Each available resource on the Web, such as HTML documents, images, video clips, programs, and so on, is located by a common resource identifier (Universal Resource Identifier, URI).
URIs are usually made up of three parts:
① the naming mechanism for accessing resources;
② the host name of the storage resource;
The name of the ③ resource itself, represented by the path.
such as the following URI:
http://www.why.com.cn/myhtml/html1223/
We can explain it this way:
① This is a resource that can be accessed through the HTTP protocol,
② is located on the host www.webmonkey.com.cn,
③ is accessed through the path "/HTML/HTML40".
Iv. understanding and examples of URLs
A URL is a subset of the URI. It is the abbreviation of Uniform Resource Locator, translated as "Uniform Resource Locator".
In layman's words, URLs are strings that describe information resources on the Internet and are used primarily on various WWW client programs and server programs.

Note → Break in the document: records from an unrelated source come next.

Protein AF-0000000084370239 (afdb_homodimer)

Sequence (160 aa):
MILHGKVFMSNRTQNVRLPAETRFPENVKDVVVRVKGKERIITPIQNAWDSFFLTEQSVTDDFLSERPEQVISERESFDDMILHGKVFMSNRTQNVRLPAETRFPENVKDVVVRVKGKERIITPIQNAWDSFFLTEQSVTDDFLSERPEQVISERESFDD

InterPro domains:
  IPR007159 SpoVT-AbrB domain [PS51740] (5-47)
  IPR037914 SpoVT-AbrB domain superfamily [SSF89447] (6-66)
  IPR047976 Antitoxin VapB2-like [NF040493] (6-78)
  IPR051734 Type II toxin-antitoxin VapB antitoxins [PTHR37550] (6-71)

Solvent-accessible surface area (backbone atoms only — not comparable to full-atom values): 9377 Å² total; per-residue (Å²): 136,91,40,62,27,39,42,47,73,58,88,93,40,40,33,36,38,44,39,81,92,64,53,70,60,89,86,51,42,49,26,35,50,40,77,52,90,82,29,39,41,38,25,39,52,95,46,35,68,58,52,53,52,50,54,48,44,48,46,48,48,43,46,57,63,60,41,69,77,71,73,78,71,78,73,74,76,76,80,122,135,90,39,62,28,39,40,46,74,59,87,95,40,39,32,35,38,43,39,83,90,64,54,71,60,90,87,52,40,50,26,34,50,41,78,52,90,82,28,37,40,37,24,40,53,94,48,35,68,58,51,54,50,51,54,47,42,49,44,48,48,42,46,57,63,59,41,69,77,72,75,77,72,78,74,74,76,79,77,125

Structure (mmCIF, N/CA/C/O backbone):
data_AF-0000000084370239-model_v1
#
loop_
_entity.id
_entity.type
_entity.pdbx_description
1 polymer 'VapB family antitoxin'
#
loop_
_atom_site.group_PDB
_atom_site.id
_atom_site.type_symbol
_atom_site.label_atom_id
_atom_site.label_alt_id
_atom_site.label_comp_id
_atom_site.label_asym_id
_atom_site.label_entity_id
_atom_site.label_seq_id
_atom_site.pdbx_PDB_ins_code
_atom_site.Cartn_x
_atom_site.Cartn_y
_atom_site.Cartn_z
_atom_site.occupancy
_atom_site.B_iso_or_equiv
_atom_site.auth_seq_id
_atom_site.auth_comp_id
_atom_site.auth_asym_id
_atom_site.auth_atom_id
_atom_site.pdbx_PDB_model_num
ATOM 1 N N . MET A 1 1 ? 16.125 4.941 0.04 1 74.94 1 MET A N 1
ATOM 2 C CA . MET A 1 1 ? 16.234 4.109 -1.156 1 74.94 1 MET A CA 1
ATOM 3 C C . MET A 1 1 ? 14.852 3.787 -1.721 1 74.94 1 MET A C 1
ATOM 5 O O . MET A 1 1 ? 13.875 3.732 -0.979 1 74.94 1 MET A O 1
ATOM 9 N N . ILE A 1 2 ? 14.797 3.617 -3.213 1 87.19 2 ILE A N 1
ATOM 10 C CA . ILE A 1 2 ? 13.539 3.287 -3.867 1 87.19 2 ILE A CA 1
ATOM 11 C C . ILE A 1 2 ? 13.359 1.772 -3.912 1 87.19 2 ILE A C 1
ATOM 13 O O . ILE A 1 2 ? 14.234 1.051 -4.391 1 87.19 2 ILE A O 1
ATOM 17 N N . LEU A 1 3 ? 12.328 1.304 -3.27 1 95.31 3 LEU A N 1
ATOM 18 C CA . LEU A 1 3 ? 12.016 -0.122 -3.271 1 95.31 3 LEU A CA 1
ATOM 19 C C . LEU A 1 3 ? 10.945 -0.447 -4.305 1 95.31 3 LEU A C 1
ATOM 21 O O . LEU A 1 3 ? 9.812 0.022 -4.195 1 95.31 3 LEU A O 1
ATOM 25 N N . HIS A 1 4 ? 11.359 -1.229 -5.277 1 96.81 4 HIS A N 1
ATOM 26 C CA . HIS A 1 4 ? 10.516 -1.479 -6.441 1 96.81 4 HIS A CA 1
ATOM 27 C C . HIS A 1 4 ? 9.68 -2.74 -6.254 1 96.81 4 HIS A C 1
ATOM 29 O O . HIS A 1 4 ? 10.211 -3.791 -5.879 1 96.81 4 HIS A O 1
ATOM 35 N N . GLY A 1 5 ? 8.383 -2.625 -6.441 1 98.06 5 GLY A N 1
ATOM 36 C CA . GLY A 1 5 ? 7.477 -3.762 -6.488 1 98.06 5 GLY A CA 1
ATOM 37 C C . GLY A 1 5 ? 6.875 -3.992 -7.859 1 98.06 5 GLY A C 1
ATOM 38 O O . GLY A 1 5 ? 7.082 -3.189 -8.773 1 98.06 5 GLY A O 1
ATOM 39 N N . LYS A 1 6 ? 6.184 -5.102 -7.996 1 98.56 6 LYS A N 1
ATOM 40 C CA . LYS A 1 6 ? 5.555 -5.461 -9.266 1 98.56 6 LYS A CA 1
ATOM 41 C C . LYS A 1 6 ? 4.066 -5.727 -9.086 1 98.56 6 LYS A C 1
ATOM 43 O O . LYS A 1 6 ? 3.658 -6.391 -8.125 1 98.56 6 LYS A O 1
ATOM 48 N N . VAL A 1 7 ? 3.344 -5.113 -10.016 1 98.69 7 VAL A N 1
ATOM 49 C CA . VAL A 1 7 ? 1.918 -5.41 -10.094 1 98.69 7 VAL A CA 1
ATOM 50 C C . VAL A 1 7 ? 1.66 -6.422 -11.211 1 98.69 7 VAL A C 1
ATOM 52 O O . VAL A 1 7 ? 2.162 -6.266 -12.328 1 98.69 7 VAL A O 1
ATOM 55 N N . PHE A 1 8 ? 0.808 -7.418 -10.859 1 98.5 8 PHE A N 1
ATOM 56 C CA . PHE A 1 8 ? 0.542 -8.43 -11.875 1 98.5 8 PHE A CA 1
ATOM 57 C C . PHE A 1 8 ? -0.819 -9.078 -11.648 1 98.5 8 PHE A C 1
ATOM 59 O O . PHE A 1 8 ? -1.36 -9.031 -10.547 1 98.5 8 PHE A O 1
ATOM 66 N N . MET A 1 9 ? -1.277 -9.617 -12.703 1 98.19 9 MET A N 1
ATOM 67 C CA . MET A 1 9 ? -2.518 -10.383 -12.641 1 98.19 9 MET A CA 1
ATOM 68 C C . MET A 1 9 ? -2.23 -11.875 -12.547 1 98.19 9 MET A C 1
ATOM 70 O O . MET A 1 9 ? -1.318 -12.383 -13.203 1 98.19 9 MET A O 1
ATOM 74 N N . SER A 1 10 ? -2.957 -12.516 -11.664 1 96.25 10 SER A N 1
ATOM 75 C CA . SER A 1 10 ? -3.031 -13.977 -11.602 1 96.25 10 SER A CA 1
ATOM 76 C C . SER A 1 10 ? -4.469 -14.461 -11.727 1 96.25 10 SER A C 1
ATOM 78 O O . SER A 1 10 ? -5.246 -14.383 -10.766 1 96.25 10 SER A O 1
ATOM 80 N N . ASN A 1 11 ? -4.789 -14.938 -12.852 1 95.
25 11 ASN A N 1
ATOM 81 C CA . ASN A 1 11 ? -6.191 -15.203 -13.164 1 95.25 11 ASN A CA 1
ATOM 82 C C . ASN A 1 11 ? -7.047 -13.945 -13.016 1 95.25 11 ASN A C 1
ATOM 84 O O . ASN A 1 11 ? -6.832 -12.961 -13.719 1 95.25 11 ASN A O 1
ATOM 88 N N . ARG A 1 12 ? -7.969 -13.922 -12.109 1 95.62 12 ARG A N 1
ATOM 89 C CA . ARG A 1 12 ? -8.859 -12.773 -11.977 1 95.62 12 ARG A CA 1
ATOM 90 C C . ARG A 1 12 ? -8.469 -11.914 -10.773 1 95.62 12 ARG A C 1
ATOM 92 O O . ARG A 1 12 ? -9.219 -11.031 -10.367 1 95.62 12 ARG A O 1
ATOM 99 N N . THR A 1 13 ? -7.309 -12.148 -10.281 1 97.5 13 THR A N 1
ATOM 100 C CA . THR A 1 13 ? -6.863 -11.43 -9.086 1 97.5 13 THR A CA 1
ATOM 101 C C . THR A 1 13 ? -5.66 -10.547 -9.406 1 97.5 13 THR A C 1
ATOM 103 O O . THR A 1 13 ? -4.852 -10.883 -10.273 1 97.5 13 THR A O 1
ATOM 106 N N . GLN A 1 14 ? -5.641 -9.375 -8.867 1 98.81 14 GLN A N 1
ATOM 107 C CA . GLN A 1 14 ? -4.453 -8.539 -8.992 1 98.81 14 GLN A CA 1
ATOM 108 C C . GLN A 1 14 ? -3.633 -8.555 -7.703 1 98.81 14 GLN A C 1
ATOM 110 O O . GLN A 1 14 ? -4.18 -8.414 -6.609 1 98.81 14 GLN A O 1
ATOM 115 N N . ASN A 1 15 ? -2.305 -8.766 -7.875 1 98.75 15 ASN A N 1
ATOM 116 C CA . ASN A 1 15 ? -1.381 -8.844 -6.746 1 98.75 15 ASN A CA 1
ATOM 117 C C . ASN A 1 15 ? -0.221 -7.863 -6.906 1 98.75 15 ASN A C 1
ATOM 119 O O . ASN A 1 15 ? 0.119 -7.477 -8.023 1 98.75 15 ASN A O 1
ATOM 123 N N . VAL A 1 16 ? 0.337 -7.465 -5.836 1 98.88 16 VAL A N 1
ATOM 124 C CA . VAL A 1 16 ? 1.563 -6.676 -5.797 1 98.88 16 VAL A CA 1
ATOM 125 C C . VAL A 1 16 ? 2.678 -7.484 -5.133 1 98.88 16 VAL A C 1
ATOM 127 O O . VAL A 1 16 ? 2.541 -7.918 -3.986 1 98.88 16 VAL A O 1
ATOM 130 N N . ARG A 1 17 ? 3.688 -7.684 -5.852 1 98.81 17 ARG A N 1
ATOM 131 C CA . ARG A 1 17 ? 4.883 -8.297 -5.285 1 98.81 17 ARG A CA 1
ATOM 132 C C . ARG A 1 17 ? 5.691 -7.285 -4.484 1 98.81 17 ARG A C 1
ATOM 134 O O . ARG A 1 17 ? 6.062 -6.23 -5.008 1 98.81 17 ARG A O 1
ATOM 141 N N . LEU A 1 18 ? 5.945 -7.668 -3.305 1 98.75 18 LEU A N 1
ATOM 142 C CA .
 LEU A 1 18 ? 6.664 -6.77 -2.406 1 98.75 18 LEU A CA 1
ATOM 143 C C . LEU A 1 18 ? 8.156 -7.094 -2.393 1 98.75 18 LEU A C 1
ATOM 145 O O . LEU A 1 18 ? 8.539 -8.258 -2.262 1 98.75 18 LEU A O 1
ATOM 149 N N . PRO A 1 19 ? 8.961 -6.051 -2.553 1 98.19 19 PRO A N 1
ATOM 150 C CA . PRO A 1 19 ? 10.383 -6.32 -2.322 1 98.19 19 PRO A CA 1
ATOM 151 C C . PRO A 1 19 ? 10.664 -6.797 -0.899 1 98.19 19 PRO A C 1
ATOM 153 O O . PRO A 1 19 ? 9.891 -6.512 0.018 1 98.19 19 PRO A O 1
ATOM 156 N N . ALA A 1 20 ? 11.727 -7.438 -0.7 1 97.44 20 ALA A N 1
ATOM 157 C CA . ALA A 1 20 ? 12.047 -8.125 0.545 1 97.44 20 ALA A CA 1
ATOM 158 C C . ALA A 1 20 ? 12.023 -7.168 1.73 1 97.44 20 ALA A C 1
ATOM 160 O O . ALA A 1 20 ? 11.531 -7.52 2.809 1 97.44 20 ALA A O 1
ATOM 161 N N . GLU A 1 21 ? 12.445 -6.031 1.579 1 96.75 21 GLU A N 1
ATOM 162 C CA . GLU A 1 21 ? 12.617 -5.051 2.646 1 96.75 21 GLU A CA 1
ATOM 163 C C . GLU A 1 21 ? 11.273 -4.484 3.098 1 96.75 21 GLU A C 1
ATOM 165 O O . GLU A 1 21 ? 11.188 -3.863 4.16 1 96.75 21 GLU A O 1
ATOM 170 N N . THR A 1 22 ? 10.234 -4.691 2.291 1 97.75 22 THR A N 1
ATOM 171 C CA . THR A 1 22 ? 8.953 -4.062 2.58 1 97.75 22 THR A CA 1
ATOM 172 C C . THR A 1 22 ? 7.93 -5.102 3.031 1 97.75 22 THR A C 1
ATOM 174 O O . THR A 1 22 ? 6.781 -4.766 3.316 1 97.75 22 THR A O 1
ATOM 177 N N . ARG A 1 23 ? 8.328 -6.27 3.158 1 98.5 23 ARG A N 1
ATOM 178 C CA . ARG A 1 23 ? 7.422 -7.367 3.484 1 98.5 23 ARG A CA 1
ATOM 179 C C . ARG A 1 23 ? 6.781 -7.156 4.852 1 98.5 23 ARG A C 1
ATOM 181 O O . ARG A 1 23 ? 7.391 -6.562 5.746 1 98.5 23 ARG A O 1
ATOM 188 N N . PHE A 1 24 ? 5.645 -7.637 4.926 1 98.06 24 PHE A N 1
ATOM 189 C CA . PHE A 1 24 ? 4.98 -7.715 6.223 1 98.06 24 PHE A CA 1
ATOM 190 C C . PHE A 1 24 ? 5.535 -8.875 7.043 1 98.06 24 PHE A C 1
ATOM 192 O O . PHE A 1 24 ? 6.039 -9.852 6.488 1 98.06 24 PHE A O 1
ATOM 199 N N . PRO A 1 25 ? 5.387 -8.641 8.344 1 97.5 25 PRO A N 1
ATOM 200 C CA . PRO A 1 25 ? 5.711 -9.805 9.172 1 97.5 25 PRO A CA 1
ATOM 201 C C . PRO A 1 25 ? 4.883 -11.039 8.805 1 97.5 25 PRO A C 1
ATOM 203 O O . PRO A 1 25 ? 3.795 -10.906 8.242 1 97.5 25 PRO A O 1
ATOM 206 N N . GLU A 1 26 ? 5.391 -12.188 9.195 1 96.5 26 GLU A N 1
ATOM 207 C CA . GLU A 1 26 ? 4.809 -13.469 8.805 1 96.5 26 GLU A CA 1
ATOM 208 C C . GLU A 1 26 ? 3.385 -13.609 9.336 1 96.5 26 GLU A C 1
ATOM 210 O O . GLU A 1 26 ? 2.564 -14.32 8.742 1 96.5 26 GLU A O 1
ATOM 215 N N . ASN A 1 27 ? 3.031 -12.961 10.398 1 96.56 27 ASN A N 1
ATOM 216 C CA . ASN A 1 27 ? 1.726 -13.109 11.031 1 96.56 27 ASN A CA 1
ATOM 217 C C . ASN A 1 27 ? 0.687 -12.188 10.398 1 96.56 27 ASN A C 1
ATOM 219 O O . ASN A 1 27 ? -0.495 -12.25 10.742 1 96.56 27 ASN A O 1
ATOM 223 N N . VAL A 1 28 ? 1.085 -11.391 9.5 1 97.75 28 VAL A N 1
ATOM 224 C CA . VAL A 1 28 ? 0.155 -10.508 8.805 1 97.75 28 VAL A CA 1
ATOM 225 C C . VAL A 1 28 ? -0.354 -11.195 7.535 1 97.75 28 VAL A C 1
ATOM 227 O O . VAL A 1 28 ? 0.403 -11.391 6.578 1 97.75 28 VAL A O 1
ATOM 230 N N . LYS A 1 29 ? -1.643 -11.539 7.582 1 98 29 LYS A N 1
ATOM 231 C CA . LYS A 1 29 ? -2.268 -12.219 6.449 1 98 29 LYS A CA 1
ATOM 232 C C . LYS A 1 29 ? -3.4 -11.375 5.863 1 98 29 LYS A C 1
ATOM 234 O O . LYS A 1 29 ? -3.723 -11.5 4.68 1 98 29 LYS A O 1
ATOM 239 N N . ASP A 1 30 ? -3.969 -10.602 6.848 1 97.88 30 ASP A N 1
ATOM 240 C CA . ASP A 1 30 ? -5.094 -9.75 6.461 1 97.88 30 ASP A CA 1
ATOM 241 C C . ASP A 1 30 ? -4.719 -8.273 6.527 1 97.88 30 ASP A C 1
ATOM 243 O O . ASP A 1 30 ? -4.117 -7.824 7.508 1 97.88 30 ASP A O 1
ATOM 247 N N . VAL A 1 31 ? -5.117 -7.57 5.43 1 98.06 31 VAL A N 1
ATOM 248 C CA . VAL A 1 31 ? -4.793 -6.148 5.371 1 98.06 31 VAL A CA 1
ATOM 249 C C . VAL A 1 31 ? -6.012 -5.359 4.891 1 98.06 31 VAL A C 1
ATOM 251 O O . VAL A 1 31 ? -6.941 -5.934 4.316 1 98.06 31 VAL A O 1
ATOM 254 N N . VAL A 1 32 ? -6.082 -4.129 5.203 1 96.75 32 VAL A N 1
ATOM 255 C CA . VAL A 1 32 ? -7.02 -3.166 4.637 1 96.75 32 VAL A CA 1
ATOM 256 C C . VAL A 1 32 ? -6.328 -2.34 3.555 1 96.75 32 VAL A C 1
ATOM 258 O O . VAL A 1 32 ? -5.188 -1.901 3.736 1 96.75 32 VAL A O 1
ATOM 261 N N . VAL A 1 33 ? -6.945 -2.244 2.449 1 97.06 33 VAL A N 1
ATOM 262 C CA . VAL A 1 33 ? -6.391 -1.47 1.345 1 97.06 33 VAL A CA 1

URLs can be used in a unified format to describe various information resources, including files, server addresses and directories.
The general format of the URL is (optional with square brackets []):
Protocol://hostname[:p ORT]/path/[;p Arameters][?query] #fragment
The format of the URL consists of three parts:
① The first part is the protocol (or service mode).
② the second part is the host IP address (and sometimes the port number) where the resource is stored.
③ The third part is the specific address of the host resource, such as directory and file name.
The first part and the second part are separated by the "://" Symbol,
The second and third sections are separated by a "/" symbol.
The first part and the second part are indispensable, and the third part can be omitted sometimes.
V. Simple comparison of URLs and URIs
A URI is a lower-level abstraction of a URL, a string literal standard.
In other words, the URI belongs to the parent class, and the URL belongs to the subclass of the URI. A URL is a subset of the URI.
The definition of URI is: Uniform Resource Identifier;
The URL is defined as: Uniform Resource Locator.
The difference is that the URI represents the path to the requesting server and defines such a resource.
The URL also shows how to access the resource (http://).
Let's look at a small example of two URLs below.
Example URL for 1.HTTP protocol:
Use Hypertext Transfer Protocol HTTP to provide resources for hypertext information Services.
Example: http://www.peopledaily.com.cn/channel/welcome.htm
Its computer domain name is www.peopledaily.com.cn.
The hypertext file (the file type is. html) is the welcome.htm under the directory/channel.
This is a computer of the People's Daily in China.
Example: http://www.rol.cn.NET/talk/talk1.htm
Its computer domain name is www.rol.cn.Net.
The hypertext file (the file type is. html) is the talk1.htm under the directory/talk.
This is the address of the chat room, which can enter the 1th room of the chat room.
2. The URL of the file
When a file is represented by a URL, the server is represented by a filename, followed by information such as the host IP address, the access path (that is, the directory), and the file name.
Directories and file names can sometimes be omitted, but the "/" symbol cannot be omitted.
Example: File://ftp.yoyodyne.com/pub/files/foobar.txt
The above URL represents a file stored in the pub/files/directory on the host ftp.yoyodyne.com, and the filename is foobar.txt.
Example: File://ftp.yoyodyne.com/pub
Represents the directory/pub on the host ftp.yoyodyne.com.
Example: file://ftp.yoyodyne.com/
Represents the root directory of the host ftp.yoyodyne.com.
The main object of the crawler is the URL, which obtains the required file content according to the URL address, and then carries on the further processing to it.
Therefore, an accurate understanding of URLs is critical to understanding web crawlers.
The above is [Python] web crawler (a): crawl the meaning of the page and the basic content of the URL, more relevant content please pay attention to topic.alibabacloud.com (www.php.cn)!